Records drawn from a dataset

_ _ _ _ _ _ _

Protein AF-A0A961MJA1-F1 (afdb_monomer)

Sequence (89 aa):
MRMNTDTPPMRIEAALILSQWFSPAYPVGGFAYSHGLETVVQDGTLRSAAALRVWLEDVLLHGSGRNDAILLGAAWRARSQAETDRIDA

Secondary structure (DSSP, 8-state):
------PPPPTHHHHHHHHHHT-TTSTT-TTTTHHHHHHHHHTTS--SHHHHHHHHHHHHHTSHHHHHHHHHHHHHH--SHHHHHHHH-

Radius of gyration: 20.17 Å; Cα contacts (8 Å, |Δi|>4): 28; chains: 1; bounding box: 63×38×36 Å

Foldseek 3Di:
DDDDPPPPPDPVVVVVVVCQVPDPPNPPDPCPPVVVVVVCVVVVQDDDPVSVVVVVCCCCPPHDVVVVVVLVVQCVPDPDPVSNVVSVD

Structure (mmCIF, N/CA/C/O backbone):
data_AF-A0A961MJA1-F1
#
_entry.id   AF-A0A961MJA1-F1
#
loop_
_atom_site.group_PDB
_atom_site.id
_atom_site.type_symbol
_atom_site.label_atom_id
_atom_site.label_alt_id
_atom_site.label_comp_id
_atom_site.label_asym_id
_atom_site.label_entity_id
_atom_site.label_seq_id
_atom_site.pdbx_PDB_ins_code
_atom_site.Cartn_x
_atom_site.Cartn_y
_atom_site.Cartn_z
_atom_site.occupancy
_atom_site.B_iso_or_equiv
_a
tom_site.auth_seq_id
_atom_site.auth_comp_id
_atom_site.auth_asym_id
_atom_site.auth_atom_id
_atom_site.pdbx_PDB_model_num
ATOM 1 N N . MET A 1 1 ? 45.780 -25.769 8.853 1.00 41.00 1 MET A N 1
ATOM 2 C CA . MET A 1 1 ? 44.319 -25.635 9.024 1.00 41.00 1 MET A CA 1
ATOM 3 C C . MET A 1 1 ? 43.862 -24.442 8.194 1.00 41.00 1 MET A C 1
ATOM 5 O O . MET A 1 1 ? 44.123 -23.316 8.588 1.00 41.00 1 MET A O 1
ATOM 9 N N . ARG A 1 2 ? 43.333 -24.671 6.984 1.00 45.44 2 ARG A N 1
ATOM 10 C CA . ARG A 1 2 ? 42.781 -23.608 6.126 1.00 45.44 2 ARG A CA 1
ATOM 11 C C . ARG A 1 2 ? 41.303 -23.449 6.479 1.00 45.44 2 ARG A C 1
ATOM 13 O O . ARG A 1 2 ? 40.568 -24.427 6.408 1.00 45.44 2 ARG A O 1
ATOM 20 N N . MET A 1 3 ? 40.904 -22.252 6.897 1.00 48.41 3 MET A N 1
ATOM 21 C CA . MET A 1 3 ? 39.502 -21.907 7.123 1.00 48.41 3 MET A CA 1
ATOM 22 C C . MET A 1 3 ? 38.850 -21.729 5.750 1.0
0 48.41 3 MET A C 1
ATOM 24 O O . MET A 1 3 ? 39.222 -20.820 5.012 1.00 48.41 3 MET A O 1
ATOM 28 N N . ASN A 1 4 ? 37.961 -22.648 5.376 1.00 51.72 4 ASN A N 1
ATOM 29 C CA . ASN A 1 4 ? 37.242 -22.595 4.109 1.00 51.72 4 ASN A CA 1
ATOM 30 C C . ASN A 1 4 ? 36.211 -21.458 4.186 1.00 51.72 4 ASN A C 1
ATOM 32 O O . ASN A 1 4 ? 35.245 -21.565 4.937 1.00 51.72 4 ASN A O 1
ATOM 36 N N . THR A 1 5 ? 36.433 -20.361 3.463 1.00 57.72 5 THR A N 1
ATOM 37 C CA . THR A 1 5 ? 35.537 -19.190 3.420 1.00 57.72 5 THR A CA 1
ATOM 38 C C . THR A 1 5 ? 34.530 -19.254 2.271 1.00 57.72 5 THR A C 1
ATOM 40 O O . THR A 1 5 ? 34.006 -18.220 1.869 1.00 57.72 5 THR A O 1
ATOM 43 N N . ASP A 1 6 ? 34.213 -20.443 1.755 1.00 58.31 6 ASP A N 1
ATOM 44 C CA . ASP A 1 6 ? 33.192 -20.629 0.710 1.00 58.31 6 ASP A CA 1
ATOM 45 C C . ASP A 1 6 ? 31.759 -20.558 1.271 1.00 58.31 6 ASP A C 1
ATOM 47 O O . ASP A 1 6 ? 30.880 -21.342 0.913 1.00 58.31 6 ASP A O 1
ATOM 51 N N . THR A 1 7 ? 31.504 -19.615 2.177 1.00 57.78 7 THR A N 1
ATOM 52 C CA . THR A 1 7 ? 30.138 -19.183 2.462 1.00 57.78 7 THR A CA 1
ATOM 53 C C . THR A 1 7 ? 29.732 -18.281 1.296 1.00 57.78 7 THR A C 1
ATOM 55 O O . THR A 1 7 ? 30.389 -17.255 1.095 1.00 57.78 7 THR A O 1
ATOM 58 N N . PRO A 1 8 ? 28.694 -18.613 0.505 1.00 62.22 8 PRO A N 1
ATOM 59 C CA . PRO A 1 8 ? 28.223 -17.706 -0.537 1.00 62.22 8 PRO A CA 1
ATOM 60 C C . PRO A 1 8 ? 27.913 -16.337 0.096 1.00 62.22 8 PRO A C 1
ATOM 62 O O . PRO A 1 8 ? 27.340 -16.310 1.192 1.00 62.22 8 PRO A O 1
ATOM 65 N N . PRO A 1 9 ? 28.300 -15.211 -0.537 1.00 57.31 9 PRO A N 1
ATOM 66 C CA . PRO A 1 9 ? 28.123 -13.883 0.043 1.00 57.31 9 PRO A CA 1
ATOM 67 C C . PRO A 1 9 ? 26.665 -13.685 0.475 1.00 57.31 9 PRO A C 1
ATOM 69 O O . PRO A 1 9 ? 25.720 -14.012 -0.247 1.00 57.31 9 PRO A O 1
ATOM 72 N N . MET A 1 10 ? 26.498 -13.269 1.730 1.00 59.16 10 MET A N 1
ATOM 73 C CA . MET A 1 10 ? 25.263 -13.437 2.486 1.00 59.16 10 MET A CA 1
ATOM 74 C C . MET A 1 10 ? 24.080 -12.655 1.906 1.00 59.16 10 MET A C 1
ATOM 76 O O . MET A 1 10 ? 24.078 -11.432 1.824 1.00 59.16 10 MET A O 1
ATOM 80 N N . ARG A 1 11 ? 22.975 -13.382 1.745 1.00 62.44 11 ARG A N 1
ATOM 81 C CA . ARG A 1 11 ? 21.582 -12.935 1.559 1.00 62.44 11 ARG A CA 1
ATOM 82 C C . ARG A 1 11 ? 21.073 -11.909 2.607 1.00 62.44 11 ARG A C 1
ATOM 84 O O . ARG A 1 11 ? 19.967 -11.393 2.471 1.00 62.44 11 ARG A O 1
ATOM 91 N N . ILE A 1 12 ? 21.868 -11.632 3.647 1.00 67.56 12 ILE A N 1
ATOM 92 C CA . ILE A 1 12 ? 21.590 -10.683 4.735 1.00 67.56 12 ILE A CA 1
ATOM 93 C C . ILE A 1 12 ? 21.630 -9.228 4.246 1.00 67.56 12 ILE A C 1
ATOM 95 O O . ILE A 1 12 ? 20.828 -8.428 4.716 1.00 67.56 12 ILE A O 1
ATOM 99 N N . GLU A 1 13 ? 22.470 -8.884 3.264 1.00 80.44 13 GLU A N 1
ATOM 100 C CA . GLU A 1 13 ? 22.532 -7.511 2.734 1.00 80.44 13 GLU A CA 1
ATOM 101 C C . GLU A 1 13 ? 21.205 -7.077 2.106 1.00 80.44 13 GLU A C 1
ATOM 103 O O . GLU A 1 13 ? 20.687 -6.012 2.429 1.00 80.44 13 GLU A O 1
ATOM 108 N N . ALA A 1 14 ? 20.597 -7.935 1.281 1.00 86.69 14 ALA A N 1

_ _ _ _ _ _ _

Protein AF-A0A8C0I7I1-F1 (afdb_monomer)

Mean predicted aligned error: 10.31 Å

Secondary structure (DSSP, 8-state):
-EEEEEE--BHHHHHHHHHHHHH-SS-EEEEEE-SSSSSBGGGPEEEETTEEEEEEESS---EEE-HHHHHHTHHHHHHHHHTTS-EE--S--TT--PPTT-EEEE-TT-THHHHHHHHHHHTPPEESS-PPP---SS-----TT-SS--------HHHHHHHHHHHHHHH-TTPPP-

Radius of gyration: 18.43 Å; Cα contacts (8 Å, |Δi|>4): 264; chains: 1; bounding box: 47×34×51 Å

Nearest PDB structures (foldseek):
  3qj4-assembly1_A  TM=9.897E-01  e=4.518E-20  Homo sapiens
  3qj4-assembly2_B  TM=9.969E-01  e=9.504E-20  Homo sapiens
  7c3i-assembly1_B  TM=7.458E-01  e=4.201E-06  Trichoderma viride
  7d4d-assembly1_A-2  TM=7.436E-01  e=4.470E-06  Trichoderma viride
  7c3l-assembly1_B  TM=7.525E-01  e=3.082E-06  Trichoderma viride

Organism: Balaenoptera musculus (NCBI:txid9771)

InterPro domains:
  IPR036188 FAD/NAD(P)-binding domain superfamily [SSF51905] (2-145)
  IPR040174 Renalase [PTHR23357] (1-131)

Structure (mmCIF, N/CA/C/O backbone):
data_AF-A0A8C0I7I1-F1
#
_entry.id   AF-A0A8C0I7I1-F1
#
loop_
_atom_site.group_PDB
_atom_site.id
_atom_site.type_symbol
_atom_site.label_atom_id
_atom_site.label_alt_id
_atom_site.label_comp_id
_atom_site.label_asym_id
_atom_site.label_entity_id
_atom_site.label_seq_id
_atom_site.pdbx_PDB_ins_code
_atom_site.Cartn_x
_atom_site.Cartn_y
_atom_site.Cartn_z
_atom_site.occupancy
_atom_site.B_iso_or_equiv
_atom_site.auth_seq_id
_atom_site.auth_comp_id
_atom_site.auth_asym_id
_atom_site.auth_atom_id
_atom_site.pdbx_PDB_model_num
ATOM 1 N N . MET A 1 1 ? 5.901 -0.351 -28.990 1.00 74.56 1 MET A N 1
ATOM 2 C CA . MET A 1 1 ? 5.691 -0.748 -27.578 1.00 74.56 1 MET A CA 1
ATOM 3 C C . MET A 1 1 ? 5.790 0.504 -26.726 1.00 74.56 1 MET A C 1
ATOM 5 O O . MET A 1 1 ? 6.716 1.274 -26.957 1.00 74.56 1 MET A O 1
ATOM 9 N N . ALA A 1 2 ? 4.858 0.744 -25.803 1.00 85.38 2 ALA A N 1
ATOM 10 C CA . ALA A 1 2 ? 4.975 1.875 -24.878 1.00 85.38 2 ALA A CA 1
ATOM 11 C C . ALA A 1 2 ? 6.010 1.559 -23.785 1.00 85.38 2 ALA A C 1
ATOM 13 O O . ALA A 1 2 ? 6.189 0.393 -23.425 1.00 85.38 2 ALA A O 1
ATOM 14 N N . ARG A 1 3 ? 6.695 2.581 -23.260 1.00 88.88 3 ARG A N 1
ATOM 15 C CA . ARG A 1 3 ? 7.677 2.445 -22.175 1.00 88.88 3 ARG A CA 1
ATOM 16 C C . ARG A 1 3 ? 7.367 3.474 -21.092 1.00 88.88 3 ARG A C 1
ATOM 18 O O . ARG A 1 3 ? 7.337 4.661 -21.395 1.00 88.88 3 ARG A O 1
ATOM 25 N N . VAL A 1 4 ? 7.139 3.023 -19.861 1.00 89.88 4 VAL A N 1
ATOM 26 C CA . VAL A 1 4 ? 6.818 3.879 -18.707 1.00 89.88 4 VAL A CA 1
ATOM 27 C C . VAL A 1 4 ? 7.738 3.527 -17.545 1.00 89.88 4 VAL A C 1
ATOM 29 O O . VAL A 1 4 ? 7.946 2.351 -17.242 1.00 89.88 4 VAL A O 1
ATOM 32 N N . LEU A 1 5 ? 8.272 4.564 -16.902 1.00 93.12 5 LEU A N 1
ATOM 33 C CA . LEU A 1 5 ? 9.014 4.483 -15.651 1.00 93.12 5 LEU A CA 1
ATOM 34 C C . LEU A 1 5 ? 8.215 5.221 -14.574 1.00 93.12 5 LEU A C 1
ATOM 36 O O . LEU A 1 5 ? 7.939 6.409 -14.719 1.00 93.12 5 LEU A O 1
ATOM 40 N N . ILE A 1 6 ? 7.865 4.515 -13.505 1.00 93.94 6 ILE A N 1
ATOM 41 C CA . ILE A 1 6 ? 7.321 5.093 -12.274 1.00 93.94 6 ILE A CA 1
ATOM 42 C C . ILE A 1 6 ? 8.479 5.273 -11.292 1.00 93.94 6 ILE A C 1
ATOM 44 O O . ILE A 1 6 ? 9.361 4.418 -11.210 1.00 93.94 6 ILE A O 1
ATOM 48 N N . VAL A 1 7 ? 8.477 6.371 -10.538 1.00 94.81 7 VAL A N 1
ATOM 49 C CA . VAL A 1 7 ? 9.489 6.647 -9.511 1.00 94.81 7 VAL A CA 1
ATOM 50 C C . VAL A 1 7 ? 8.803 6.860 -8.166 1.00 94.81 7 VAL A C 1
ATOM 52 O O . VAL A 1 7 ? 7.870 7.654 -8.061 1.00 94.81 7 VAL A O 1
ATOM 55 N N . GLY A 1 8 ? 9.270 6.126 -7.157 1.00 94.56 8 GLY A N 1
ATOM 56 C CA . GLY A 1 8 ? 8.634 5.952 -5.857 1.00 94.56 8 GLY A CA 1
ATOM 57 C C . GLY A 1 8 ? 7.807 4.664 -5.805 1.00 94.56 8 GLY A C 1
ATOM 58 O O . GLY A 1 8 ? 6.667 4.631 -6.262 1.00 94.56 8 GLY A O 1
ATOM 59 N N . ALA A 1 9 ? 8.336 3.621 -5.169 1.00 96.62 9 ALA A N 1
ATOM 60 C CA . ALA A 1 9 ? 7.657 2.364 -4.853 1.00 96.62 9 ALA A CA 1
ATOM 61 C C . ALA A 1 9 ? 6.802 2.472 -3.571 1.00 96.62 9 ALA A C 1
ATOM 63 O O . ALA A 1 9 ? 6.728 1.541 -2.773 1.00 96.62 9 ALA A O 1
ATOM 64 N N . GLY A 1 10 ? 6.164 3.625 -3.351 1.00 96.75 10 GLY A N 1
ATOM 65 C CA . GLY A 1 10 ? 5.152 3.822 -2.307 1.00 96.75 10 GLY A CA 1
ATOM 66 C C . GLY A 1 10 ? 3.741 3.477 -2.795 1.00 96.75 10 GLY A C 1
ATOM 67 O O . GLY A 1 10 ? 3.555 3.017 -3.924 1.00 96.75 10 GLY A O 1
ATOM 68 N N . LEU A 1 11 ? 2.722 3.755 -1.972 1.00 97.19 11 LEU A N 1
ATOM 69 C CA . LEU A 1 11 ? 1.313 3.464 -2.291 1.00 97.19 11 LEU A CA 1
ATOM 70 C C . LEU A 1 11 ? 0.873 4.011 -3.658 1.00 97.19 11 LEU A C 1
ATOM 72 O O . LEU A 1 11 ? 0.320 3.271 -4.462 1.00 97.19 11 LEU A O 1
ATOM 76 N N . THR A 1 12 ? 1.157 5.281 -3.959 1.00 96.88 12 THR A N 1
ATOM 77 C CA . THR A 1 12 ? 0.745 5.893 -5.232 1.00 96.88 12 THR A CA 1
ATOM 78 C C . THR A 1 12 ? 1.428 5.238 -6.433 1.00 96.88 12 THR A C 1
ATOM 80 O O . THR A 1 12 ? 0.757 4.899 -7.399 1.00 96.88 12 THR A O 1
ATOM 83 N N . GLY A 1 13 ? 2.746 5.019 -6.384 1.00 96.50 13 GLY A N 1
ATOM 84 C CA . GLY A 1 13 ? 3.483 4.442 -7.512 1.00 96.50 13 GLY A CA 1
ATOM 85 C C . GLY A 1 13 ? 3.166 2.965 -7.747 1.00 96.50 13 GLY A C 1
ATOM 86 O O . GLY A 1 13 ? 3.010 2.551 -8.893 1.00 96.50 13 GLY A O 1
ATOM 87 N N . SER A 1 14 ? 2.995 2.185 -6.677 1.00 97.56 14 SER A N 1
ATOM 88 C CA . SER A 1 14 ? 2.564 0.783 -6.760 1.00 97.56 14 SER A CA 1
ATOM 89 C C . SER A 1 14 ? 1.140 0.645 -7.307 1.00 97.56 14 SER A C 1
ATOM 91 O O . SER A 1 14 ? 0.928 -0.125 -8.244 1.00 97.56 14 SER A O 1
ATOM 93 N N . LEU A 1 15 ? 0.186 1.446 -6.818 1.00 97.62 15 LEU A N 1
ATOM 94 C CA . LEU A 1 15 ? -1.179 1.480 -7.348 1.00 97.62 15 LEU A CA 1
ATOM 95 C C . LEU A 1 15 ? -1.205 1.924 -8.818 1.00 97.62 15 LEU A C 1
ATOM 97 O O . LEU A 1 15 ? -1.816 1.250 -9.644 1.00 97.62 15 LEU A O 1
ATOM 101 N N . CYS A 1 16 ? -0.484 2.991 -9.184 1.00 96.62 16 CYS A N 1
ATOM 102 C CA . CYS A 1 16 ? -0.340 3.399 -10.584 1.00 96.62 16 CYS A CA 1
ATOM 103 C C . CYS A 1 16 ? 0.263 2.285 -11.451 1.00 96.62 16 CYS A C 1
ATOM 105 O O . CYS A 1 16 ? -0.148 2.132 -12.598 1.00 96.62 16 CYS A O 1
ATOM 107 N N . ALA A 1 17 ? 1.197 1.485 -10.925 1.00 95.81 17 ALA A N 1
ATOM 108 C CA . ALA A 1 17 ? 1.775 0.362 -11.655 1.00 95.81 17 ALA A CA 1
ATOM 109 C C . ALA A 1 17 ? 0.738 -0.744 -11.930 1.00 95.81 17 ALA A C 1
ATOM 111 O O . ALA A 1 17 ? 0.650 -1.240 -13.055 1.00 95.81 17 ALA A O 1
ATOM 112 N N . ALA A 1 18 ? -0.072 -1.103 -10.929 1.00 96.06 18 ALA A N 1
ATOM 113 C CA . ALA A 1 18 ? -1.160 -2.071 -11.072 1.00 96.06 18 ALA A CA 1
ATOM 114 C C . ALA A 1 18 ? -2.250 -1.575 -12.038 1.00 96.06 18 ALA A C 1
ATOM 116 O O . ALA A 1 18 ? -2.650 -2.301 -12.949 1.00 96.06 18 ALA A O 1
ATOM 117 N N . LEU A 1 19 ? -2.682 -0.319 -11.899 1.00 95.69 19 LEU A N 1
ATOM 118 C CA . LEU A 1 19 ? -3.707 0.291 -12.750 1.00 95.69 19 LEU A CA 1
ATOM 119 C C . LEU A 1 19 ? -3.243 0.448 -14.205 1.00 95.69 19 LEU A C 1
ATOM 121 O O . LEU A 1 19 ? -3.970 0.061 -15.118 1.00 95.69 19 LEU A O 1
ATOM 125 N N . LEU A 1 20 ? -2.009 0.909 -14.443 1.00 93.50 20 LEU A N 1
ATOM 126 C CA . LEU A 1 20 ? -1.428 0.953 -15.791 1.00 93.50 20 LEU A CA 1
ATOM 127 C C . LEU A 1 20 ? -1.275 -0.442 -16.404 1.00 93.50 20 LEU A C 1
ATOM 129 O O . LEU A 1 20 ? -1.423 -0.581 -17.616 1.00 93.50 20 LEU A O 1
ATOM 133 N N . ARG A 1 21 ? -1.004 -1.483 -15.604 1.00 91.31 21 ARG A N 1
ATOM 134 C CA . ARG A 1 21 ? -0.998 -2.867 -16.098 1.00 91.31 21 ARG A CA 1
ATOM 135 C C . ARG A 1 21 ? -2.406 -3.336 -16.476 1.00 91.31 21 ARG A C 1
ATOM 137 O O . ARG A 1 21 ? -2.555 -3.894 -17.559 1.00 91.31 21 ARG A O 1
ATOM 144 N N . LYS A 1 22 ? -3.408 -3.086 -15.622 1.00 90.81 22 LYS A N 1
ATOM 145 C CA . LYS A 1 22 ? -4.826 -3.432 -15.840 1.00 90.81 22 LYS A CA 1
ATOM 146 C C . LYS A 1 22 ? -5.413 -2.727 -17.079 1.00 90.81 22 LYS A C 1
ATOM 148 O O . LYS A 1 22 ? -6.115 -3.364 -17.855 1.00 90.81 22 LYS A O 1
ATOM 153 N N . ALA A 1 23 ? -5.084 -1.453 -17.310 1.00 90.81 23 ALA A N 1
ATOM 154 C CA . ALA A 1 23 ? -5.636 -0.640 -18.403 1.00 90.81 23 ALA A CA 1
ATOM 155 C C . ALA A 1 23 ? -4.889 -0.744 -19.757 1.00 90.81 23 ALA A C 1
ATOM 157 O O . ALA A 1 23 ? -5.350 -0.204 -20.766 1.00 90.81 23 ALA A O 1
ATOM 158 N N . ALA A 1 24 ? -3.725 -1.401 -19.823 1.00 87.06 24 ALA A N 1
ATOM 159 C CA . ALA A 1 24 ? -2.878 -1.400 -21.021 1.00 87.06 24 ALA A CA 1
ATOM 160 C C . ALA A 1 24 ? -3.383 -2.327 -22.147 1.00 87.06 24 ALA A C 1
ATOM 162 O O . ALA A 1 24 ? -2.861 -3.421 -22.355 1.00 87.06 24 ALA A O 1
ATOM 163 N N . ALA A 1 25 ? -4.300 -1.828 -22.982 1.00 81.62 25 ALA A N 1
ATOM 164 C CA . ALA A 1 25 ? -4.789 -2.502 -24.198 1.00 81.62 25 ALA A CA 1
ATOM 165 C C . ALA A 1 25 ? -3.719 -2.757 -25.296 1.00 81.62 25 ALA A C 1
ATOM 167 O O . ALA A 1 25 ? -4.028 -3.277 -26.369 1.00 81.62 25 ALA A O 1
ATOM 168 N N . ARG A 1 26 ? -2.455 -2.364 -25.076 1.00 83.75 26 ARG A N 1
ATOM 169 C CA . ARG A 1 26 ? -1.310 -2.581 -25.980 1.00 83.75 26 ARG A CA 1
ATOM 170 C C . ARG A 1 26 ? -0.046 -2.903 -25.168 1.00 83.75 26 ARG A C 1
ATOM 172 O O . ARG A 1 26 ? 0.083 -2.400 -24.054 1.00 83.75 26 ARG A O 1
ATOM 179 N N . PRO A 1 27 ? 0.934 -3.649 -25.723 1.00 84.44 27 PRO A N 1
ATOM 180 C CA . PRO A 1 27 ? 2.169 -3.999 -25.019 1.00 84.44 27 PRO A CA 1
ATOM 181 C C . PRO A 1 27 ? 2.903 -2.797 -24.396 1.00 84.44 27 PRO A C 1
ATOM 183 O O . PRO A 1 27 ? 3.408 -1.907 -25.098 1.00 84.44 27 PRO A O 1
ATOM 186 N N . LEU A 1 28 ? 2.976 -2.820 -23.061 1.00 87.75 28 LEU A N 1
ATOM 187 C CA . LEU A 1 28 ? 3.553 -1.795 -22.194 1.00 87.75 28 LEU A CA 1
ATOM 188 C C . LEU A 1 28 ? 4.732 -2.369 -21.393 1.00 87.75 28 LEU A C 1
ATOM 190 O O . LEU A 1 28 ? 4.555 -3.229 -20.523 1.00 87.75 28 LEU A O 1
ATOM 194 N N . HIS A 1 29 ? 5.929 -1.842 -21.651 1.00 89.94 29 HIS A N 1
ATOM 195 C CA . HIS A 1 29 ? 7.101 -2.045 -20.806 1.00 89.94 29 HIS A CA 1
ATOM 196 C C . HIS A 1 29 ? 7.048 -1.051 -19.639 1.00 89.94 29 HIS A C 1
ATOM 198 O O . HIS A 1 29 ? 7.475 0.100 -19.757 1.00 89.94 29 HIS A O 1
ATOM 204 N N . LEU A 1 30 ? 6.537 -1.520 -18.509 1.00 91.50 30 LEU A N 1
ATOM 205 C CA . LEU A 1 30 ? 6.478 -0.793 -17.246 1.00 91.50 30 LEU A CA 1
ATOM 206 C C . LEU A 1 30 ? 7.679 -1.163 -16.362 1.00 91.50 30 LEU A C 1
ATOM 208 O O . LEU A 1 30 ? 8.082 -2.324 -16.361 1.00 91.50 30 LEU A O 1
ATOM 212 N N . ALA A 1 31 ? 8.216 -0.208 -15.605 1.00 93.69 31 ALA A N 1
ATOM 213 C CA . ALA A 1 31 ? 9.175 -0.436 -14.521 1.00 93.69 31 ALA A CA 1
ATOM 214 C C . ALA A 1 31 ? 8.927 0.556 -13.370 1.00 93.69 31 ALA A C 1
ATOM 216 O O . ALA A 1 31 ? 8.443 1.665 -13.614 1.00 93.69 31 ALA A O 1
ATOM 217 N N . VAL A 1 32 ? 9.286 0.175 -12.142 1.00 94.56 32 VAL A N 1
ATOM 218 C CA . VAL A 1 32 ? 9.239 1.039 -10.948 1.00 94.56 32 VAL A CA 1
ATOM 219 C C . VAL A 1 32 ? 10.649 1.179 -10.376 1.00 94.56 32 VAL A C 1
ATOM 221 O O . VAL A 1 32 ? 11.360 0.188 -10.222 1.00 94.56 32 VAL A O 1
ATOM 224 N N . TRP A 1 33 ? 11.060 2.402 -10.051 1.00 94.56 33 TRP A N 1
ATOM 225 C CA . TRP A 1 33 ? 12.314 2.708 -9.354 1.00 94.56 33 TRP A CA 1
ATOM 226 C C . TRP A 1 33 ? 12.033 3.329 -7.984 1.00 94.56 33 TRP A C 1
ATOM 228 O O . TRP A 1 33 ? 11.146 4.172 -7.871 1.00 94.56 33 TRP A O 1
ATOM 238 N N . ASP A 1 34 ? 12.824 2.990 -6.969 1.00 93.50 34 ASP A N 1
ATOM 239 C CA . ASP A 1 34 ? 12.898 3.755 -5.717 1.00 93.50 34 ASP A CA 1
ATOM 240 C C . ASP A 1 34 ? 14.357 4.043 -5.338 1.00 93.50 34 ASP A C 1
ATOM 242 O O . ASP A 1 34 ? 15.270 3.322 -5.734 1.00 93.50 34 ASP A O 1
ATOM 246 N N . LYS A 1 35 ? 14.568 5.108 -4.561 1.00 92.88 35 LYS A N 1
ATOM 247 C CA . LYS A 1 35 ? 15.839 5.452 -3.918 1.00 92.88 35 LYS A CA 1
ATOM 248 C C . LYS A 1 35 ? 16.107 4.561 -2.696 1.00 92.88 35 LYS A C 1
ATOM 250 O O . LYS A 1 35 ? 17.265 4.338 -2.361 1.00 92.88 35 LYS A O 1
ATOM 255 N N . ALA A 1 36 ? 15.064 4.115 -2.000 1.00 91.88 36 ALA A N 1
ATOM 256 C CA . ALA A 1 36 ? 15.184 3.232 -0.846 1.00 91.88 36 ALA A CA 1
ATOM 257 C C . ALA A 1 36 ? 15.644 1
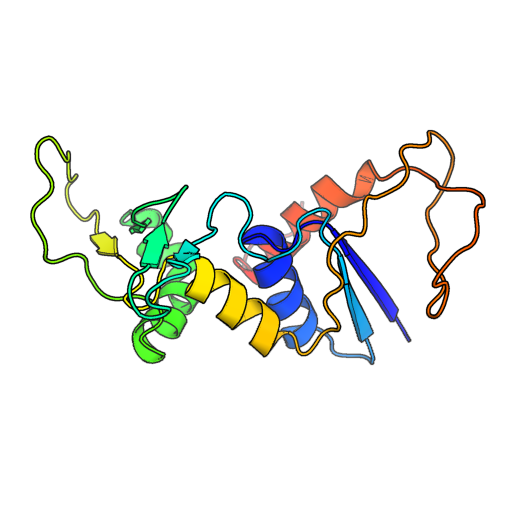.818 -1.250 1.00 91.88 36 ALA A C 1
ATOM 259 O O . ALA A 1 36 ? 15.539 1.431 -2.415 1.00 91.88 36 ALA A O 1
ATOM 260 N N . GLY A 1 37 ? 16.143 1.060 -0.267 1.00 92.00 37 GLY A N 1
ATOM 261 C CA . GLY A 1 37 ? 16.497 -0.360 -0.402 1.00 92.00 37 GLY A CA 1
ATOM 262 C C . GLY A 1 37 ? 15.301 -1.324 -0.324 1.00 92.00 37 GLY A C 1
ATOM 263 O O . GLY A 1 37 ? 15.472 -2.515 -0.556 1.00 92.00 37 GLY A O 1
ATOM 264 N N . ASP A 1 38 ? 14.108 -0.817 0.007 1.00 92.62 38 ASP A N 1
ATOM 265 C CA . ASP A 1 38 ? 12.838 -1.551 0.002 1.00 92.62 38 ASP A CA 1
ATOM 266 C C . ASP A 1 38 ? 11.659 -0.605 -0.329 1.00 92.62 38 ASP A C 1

_ _ _ _ _ _ _

Return word for word the lines above from the line with "ATOM 107 N N" to the line with "ATOM 111 O O", including both and leaving out all others.

> **Result**:
ATOM 107 N N . ALA A 1 17 ? 1.197 1.485 -10.925 1.00 95.81 17 ALA A N 1
ATOM 108 C CA . ALA A 1 17 ? 1.775 0.362 -11.655 1.00 95.81 17 ALA A CA 1
ATOM 109 C C . ALA A 1 17 ? 0.738 -0.744 -11.930 1.00 95.81 17 ALA A C 1
ATOM 111 O O . ALA A 1 17 ? 0.650 -1.240 -13.055 1.00 95.81 17 ALA A O 1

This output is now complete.